The Hardest Problems in Building Production AI Agents
Every AI agent demo looks the same. The model calls a tool, gets a result, responds. Ship it. Then you try to run it against real infrastructure — and the demo falls apart in ways nobody warned you about.
We've spent over a year building Nova, an AI agent that operates real infrastructure for real teams.
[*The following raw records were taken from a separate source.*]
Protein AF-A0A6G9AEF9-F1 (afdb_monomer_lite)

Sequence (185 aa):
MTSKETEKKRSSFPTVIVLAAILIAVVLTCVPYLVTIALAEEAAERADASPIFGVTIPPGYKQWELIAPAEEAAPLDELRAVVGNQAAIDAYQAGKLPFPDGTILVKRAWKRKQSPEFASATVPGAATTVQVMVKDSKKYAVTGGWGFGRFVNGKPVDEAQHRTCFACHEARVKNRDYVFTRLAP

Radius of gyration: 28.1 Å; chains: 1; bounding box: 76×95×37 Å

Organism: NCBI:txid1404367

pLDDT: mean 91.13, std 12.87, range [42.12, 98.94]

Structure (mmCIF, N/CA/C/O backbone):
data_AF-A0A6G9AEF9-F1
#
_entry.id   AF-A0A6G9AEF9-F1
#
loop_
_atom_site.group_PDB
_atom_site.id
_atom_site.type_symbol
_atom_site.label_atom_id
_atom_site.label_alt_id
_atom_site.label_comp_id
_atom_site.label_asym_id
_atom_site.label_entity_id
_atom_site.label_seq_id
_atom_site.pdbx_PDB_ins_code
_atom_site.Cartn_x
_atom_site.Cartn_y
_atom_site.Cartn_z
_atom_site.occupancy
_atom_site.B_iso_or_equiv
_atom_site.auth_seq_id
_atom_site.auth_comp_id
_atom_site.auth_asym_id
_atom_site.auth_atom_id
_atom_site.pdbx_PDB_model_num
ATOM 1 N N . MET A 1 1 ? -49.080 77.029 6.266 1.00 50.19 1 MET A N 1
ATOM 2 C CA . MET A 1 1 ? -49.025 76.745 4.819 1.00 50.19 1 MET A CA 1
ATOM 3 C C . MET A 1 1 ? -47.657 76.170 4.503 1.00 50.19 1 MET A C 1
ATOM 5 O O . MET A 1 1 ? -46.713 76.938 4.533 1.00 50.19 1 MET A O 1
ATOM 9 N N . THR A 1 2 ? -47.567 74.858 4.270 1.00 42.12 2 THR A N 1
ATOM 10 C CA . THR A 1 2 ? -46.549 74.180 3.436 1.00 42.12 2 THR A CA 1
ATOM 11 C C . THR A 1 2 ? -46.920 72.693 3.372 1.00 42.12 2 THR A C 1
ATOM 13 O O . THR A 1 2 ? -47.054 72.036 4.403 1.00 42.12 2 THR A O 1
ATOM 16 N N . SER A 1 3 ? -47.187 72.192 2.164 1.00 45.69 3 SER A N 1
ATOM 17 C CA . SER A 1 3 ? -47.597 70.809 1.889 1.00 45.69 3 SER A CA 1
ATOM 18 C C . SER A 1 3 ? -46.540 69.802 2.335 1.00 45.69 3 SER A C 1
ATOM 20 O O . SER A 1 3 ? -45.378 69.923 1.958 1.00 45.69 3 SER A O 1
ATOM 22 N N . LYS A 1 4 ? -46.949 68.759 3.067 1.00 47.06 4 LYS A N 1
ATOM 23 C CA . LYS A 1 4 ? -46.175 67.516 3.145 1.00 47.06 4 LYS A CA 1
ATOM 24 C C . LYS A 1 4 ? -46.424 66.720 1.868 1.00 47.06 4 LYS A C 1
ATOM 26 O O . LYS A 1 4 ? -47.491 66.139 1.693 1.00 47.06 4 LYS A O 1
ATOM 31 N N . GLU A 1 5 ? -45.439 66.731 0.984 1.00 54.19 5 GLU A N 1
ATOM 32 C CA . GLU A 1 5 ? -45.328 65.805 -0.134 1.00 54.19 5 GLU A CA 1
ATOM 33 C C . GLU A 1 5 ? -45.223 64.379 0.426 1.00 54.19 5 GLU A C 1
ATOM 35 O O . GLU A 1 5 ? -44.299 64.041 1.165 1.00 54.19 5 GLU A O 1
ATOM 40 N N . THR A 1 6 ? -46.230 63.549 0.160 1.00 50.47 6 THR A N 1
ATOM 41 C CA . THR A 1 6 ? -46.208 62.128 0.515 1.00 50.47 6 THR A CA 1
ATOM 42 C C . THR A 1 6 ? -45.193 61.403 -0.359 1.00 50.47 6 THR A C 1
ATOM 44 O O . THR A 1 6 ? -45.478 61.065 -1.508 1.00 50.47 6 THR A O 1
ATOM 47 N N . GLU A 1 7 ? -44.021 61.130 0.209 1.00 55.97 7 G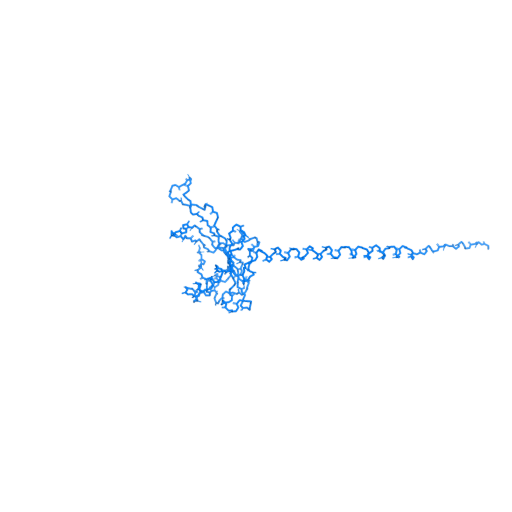LU A N 1
ATOM 48 C CA . GLU A 1 7 ? -43.035 60.207 -0.342 1.00 55.97 7 GLU A CA 1
ATOM 49 C C . GLU A 1 7 ? -43.676 58.814 -0.472 1.00 55.97 7 GLU A C 1
ATOM 51 O O . GLU A 1 7 ? -43.963 58.113 0.504 1.00 55.97 7 GLU A O 1
ATOM 56 N N . LYS A 1 8 ? -43.985 58.429 -1.712 1.00 52.72 8 LYS A N 1
ATOM 57 C CA . LYS A 1 8 ? -44.586 57.138 -2.048 1.00 52.72 8 LYS A CA 1
ATOM 58 C C . LYS A 1 8 ? -43.562 56.039 -1.768 1.00 52.72 8 LYS A C 1
ATOM 60 O O . LYS A 1 8 ? -42.731 55.737 -2.622 1.00 52.72 8 LYS A O 1
ATOM 65 N N . LYS A 1 9 ? -43.636 55.427 -0.581 1.00 56.53 9 LYS A N 1
ATOM 66 C CA . LYS A 1 9 ? -42.842 54.252 -0.188 1.00 56.53 9 LYS A CA 1
ATOM 67 C C . LYS A 1 9 ? -43.030 53.155 -1.245 1.00 56.53 9 LYS A C 1
ATOM 69 O O . LYS A 1 9 ? -44.062 52.485 -1.291 1.00 56.53 9 LYS A O 1
ATOM 74 N N . ARG A 1 10 ? -42.064 53.033 -2.160 1.00 57.84 10 ARG A N 1
ATOM 75 C CA . ARG A 1 10 ? -42.080 52.072 -3.270 1.00 57.84 10 ARG A CA 1
ATOM 76 C C . ARG A 1 10 ? -42.078 50.671 -2.653 1.00 57.84 10 ARG A C 1
ATOM 78 O O . ARG A 1 10 ? -41.106 50.263 -2.028 1.00 57.84 10 ARG A O 1
ATOM 85 N N . SER A 1 11 ? -43.215 49.989 -2.755 1.00 58.19 11 SER A N 1
ATOM 86 C CA . SER A 1 11 ? -43.431 48.631 -2.254 1.00 58.19 11 SER A CA 1
ATOM 87 C C . SER A 1 11 ? -42.329 47.694 -2.767 1.00 58.19 11 SER A C 1
ATOM 89 O O . SER A 1 11 ? -42.173 47.554 -3.979 1.00 58.19 11 SER A O 1
ATOM 91 N N . SER A 1 12 ? -41.559 47.067 -1.865 1.00 60.94 12 SER A N 1
ATOM 92 C CA . SER A 1 12 ? -40.509 46.094 -2.224 1.00 60.94 12 SER A CA 1
ATOM 93 C C . SER A 1 12 ? -41.057 44.692 -2.522 1.00 60.94 12 SER A C 1
ATOM 95 O O . SER A 1 12 ? -40.296 43.800 -2.892 1.00 60.94 12 SER A O 1
ATOM 97 N N . PHE A 1 13 ? -42.377 44.494 -2.415 1.00 61.22 13 PHE A N 1
ATOM 98 C CA . PHE A 1 13 ? -43.053 43.216 -2.651 1.00 61.22 13 PHE A CA 1
ATOM 99 C C . PHE A 1 13 ? -42.726 42.542 -3.998 1.00 61.22 13 PHE A C 1
ATOM 101 O O . PHE A 1 13 ? -42.411 41.354 -3.974 1.00 61.22 13 PHE A O 1
ATOM 108 N N . PRO A 1 14 ? -42.744 43.224 -5.164 1.00 70.44 14 PRO A N 1
ATOM 109 C CA . PRO A 1 14 ? -42.425 42.567 -6.433 1.00 70.44 14 PRO A CA 1
ATOM 110 C C . PRO A 1 14 ? -40.957 42.127 -6.502 1.00 70.44 14 PRO A C 1
ATOM 112 O O . PRO A 1 14 ? -40.668 41.054 -7.020 1.00 70.44 14 PRO A O 1
ATOM 115 N N . THR A 1 15 ? -40.034 42.893 -5.914 1.00 71.81 15 THR A N 1
ATOM 116 C CA . THR A 1 15 ? -38.612 42.525 -5.845 1.00 71.81 15 THR A CA 1
ATOM 117 C C . THR A 1 15 ? -38.402 41.287 -4.973 1.00 71.81 15 THR A C 1
ATOM 119 O O . THR A 1 15 ? -37.646 40.398 -5.350 1.00 71.81 15 THR A O 1
ATOM 122 N N . VAL A 1 16 ? -39.107 41.187 -3.842 1.00 73.44 16 VAL A N 1
ATOM 123 C CA . VAL A 1 16 ? -39.043 40.017 -2.949 1.00 73.44 16 VAL A CA 1
ATOM 124 C C . VAL A 1 16 ? -39.600 38.762 -3.630 1.00 73.44 16 VAL A C 1
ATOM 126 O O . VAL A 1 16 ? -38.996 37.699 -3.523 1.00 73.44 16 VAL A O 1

Not a chatbot that wraps API calls, but a system that investigates incidents, executes remediations, and composes across dozens of integrations. This post is about what we learned — the problems that made us rebuild entire subsystems, and the patterns that survived.
Why we built this
Platform engineering doesn't scale linearly. A four-person platform team supporting 200 engineers means every "quick question" — why are the pods crashing, which Terraform module handles that, who owns this service — pulls someone away from actual work. The answers exist. They're in runbooks, git history, Datadog dashboards, and the muscle memory of two people who've debugged this system for years.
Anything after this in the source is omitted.